By the late 1850s, the brothers had established themselves as cotton traders, and opened an office in New York, America's commodity trading capital. By the 1880s they had expanded into merchant banking, listing on the New York StockExchange in 1887. By the turn of the century, the bank was a founding financier for retailers such as Mears, Woolworth and Macy's.

While the Great Depression hit the banking sector hard, Lehman Brothers capitalised on the difficult conditions by becoming pioneers of new financial instruments, arranging loans between companies and private lenders and enabling businesses to continue raising capital.

Through the 20th century the firm continued to grow, underwriting major IPOs and advising some of America's largest companies. In the 1970s, it acquired Abraham & Co, then merged with Kuhn, Loeb & Co to become the fourth-largest investment bank in the US. In 1984 it was taken over by American Express, which merged it with its investment banking arm, Shearson.
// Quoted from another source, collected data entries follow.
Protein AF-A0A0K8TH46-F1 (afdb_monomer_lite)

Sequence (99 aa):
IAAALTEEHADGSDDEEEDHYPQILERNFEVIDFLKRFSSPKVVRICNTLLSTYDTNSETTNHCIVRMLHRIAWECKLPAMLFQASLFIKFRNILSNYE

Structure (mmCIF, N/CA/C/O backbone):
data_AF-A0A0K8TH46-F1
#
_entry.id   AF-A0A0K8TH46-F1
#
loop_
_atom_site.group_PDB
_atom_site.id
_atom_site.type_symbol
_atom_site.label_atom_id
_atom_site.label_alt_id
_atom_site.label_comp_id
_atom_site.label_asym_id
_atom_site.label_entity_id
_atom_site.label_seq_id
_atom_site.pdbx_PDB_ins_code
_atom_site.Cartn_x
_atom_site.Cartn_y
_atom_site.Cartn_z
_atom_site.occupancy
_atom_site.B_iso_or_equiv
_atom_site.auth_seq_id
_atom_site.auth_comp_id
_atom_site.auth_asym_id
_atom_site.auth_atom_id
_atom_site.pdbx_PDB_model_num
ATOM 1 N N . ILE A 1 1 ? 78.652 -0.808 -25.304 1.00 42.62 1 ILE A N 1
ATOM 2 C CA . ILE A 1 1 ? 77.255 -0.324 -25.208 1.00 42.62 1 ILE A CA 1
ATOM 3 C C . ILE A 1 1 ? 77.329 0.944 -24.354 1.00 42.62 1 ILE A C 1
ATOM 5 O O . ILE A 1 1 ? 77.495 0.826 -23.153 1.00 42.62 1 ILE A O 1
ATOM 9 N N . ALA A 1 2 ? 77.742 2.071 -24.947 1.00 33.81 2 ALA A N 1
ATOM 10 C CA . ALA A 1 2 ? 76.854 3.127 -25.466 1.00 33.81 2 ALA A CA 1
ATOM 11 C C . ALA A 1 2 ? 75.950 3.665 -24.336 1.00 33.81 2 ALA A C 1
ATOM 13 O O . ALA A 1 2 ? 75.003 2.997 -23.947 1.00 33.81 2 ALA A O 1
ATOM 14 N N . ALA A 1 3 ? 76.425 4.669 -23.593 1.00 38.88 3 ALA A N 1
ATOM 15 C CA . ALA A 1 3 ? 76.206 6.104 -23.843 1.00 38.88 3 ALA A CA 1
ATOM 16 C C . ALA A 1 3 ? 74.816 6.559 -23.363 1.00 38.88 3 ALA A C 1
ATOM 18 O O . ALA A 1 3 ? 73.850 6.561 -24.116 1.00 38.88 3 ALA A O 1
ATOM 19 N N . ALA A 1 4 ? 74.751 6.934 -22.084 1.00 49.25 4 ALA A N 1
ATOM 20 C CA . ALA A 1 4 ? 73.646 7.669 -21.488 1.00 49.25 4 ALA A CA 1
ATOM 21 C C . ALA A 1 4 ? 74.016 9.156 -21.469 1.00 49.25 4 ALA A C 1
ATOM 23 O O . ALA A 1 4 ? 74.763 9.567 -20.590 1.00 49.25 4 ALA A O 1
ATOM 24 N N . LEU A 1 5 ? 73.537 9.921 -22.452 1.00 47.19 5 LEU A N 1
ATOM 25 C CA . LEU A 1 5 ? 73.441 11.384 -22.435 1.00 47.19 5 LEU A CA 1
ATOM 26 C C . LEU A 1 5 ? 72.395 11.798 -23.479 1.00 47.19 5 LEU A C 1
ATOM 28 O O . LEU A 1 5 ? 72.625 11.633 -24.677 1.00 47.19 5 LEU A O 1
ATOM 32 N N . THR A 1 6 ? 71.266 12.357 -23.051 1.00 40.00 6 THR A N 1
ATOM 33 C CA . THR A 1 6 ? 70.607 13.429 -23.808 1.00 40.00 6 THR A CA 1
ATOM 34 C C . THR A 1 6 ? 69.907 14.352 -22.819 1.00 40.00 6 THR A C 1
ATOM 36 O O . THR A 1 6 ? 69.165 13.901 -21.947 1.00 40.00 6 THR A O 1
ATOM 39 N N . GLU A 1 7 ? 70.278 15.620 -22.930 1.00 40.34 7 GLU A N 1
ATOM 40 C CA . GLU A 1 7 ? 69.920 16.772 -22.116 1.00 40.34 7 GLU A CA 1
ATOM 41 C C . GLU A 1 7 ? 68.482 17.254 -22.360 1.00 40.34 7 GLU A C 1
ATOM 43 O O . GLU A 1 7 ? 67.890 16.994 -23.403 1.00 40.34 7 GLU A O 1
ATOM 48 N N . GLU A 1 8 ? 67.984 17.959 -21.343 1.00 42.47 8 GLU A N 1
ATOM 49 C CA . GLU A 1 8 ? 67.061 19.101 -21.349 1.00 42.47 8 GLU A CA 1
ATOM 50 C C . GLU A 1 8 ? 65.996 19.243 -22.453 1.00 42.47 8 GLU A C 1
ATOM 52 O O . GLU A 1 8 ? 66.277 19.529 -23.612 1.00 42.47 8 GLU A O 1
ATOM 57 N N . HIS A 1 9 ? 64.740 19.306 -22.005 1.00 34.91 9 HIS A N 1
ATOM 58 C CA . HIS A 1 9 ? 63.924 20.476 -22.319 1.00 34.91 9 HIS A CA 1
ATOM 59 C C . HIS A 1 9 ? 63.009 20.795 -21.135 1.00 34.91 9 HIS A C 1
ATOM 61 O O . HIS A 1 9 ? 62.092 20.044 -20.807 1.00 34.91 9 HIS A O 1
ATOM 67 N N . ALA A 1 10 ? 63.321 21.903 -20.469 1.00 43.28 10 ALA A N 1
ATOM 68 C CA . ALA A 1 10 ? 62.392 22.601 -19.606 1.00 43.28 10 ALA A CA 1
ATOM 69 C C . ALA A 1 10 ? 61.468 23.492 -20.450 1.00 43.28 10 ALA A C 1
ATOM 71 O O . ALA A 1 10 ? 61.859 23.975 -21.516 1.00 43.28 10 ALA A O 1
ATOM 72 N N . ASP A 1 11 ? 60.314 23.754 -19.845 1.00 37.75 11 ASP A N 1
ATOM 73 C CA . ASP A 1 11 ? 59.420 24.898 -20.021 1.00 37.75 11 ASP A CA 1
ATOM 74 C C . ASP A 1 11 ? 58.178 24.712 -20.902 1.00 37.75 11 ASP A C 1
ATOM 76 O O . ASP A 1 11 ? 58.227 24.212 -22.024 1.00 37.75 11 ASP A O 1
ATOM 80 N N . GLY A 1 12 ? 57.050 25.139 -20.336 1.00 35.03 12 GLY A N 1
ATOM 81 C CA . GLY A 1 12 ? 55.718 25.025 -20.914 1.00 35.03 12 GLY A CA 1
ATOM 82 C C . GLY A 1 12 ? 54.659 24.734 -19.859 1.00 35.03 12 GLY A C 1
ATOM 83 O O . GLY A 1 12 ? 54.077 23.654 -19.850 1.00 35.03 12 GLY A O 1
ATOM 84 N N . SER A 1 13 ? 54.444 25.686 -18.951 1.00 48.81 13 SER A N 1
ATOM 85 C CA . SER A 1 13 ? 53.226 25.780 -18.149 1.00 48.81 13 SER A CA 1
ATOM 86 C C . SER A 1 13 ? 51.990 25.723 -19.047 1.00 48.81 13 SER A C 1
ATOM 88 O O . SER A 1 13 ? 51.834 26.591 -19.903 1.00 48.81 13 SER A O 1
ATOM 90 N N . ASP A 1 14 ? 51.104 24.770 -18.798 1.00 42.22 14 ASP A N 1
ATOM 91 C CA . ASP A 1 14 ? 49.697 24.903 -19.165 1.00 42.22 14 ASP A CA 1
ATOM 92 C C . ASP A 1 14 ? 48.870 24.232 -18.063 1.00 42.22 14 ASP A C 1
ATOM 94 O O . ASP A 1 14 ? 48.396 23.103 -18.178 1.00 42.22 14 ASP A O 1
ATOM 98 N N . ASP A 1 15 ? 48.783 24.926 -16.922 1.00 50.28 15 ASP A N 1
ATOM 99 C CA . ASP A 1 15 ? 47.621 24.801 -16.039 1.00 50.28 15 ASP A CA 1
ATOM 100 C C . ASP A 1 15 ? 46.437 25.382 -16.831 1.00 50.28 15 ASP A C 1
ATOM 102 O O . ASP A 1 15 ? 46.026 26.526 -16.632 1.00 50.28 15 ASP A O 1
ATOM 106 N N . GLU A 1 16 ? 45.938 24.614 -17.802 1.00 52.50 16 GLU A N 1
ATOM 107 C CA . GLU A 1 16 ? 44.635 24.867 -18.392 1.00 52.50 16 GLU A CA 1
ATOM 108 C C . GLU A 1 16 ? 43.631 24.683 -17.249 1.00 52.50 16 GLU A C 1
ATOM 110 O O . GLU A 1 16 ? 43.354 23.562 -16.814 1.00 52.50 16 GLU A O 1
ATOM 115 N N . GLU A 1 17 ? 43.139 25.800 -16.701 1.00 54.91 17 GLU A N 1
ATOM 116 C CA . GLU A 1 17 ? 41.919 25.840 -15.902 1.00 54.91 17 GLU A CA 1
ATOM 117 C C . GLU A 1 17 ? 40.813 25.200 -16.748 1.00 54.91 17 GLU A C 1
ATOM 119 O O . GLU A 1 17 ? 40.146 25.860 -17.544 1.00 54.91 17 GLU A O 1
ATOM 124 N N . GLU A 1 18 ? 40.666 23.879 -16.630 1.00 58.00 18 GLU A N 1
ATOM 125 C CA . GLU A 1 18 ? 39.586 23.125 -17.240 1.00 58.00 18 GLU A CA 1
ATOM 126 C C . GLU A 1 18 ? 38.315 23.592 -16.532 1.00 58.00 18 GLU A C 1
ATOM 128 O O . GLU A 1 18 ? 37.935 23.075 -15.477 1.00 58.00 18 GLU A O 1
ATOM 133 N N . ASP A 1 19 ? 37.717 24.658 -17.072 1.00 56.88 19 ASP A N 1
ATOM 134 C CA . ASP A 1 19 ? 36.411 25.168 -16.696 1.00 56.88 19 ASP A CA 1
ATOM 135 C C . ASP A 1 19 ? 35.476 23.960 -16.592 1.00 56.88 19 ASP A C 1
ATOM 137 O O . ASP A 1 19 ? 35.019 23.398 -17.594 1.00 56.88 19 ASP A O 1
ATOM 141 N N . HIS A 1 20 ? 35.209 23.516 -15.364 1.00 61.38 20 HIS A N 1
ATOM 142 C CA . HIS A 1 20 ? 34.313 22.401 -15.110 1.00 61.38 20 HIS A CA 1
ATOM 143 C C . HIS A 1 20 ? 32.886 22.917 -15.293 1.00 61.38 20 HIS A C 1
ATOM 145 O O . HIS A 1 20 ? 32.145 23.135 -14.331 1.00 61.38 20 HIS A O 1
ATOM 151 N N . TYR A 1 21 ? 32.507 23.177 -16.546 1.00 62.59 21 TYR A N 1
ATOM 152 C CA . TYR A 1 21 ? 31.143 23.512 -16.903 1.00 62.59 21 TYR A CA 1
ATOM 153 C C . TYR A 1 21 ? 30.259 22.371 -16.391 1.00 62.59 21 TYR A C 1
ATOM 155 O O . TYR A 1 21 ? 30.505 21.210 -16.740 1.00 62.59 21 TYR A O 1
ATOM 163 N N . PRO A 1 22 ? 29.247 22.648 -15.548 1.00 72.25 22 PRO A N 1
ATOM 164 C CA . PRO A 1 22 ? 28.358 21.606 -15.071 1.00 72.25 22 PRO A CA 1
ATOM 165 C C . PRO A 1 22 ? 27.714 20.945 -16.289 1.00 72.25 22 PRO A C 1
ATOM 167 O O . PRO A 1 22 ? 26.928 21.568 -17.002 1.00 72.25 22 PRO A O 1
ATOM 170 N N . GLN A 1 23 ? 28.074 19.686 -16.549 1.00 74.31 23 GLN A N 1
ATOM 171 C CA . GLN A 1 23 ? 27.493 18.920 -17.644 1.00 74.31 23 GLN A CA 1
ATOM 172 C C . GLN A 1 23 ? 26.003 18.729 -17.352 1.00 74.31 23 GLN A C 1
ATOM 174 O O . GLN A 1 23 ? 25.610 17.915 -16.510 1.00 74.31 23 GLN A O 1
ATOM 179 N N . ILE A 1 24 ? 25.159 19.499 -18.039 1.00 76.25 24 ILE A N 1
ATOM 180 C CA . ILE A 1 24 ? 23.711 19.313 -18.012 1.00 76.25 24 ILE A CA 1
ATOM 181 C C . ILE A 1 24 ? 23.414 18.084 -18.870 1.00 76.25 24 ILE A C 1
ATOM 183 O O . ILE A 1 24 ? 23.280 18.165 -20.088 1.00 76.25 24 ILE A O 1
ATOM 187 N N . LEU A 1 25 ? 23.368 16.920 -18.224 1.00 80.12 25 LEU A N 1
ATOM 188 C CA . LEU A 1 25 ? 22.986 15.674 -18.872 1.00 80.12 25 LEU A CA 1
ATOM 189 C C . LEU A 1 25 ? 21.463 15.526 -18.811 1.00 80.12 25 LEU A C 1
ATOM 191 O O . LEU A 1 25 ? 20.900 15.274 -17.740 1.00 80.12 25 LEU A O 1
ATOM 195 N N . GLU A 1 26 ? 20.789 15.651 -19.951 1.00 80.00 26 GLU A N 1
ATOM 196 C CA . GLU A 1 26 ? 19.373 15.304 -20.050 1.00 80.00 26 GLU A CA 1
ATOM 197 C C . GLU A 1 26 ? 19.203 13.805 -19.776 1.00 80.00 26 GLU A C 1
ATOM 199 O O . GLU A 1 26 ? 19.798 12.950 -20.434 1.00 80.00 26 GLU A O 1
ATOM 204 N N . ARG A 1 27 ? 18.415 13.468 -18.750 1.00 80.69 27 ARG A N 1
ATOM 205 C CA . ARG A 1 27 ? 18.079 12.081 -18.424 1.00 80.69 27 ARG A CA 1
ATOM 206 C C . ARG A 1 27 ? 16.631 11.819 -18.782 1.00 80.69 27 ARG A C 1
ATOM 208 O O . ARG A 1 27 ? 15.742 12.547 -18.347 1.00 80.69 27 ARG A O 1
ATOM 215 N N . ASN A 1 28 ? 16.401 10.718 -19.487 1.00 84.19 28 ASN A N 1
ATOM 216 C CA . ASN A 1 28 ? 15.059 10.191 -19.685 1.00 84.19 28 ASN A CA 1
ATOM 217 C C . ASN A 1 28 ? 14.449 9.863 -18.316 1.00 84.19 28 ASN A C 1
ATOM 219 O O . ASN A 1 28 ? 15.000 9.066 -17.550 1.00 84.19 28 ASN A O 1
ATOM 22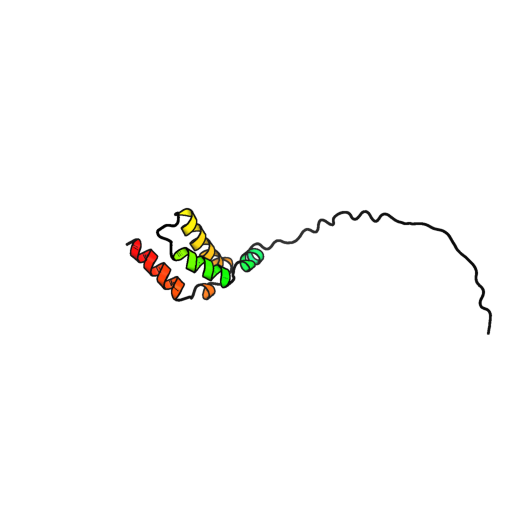3 N N . PHE A 1 29 ? 13.337 10.519 -17.989 1.00 87.00 29 PHE A N 1
ATOM 224 C CA . PHE A 1 29 ? 12.619 10.305 -16.741 1.00 87.00 29 PHE A CA 1
ATOM 225 C C . PHE A 1 29 ? 11.379 9.453 -16.989 1.00 87.00 29 PHE A C 1
ATOM 227 O O . PHE A 1 29 ? 10.325 9.951 -17.381 1.00 87.00 29 PHE A O 1
ATOM 234 N N . GLU A 1 30 ? 11.502 8.160 -16.702 1.00 90.00 30 GLU A N 1
ATOM 235 C CA . GLU A 1 30 ? 10.371 7.241 -16.736 1.00 90.00 30 GLU A CA 1
ATOM 236 C C . GLU A 1 30 ? 9.587 7.314 -15.421 1.00 90.00 30 GLU A C 1
ATOM 238 O O . GLU A 1 30 ? 10.006 6.807 -14.374 1.00 90.00 30 GLU A O 1
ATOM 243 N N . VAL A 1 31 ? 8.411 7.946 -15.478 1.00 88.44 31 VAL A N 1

Ten years later, it was spun out of Amex and back on to the New York Stock Exchange.

In 2001, the company's headquarters were damaged by the terrorist attacks on the World Trade Centre, forcing a temporary move across the Hudson to New Jersey. The following year it was back in Manhattan, at plush new offices off Times Square.

By 2006, it was the number one dealer on the London Stock Exchange by volume, and was voted number one in the Barron's 500 annual survey of corporate performance in the US and Canada.

However, in 2007, it became clear that Lehman had heavy exposure to the sub-prime sector. Earlier this year, it reported losses of $2.8bn for a single quarter, and had to sell over $6bn in assets. By the end of the first half of 2008, the bank had lost almost three-quarters of its market value in six months.

Rumours of a takeover by the Korean Development Bank, and then Barclays, helped to push up the shares, but by this weekend, talks had ended, leaving the company with no choice but to file for bankruptcy.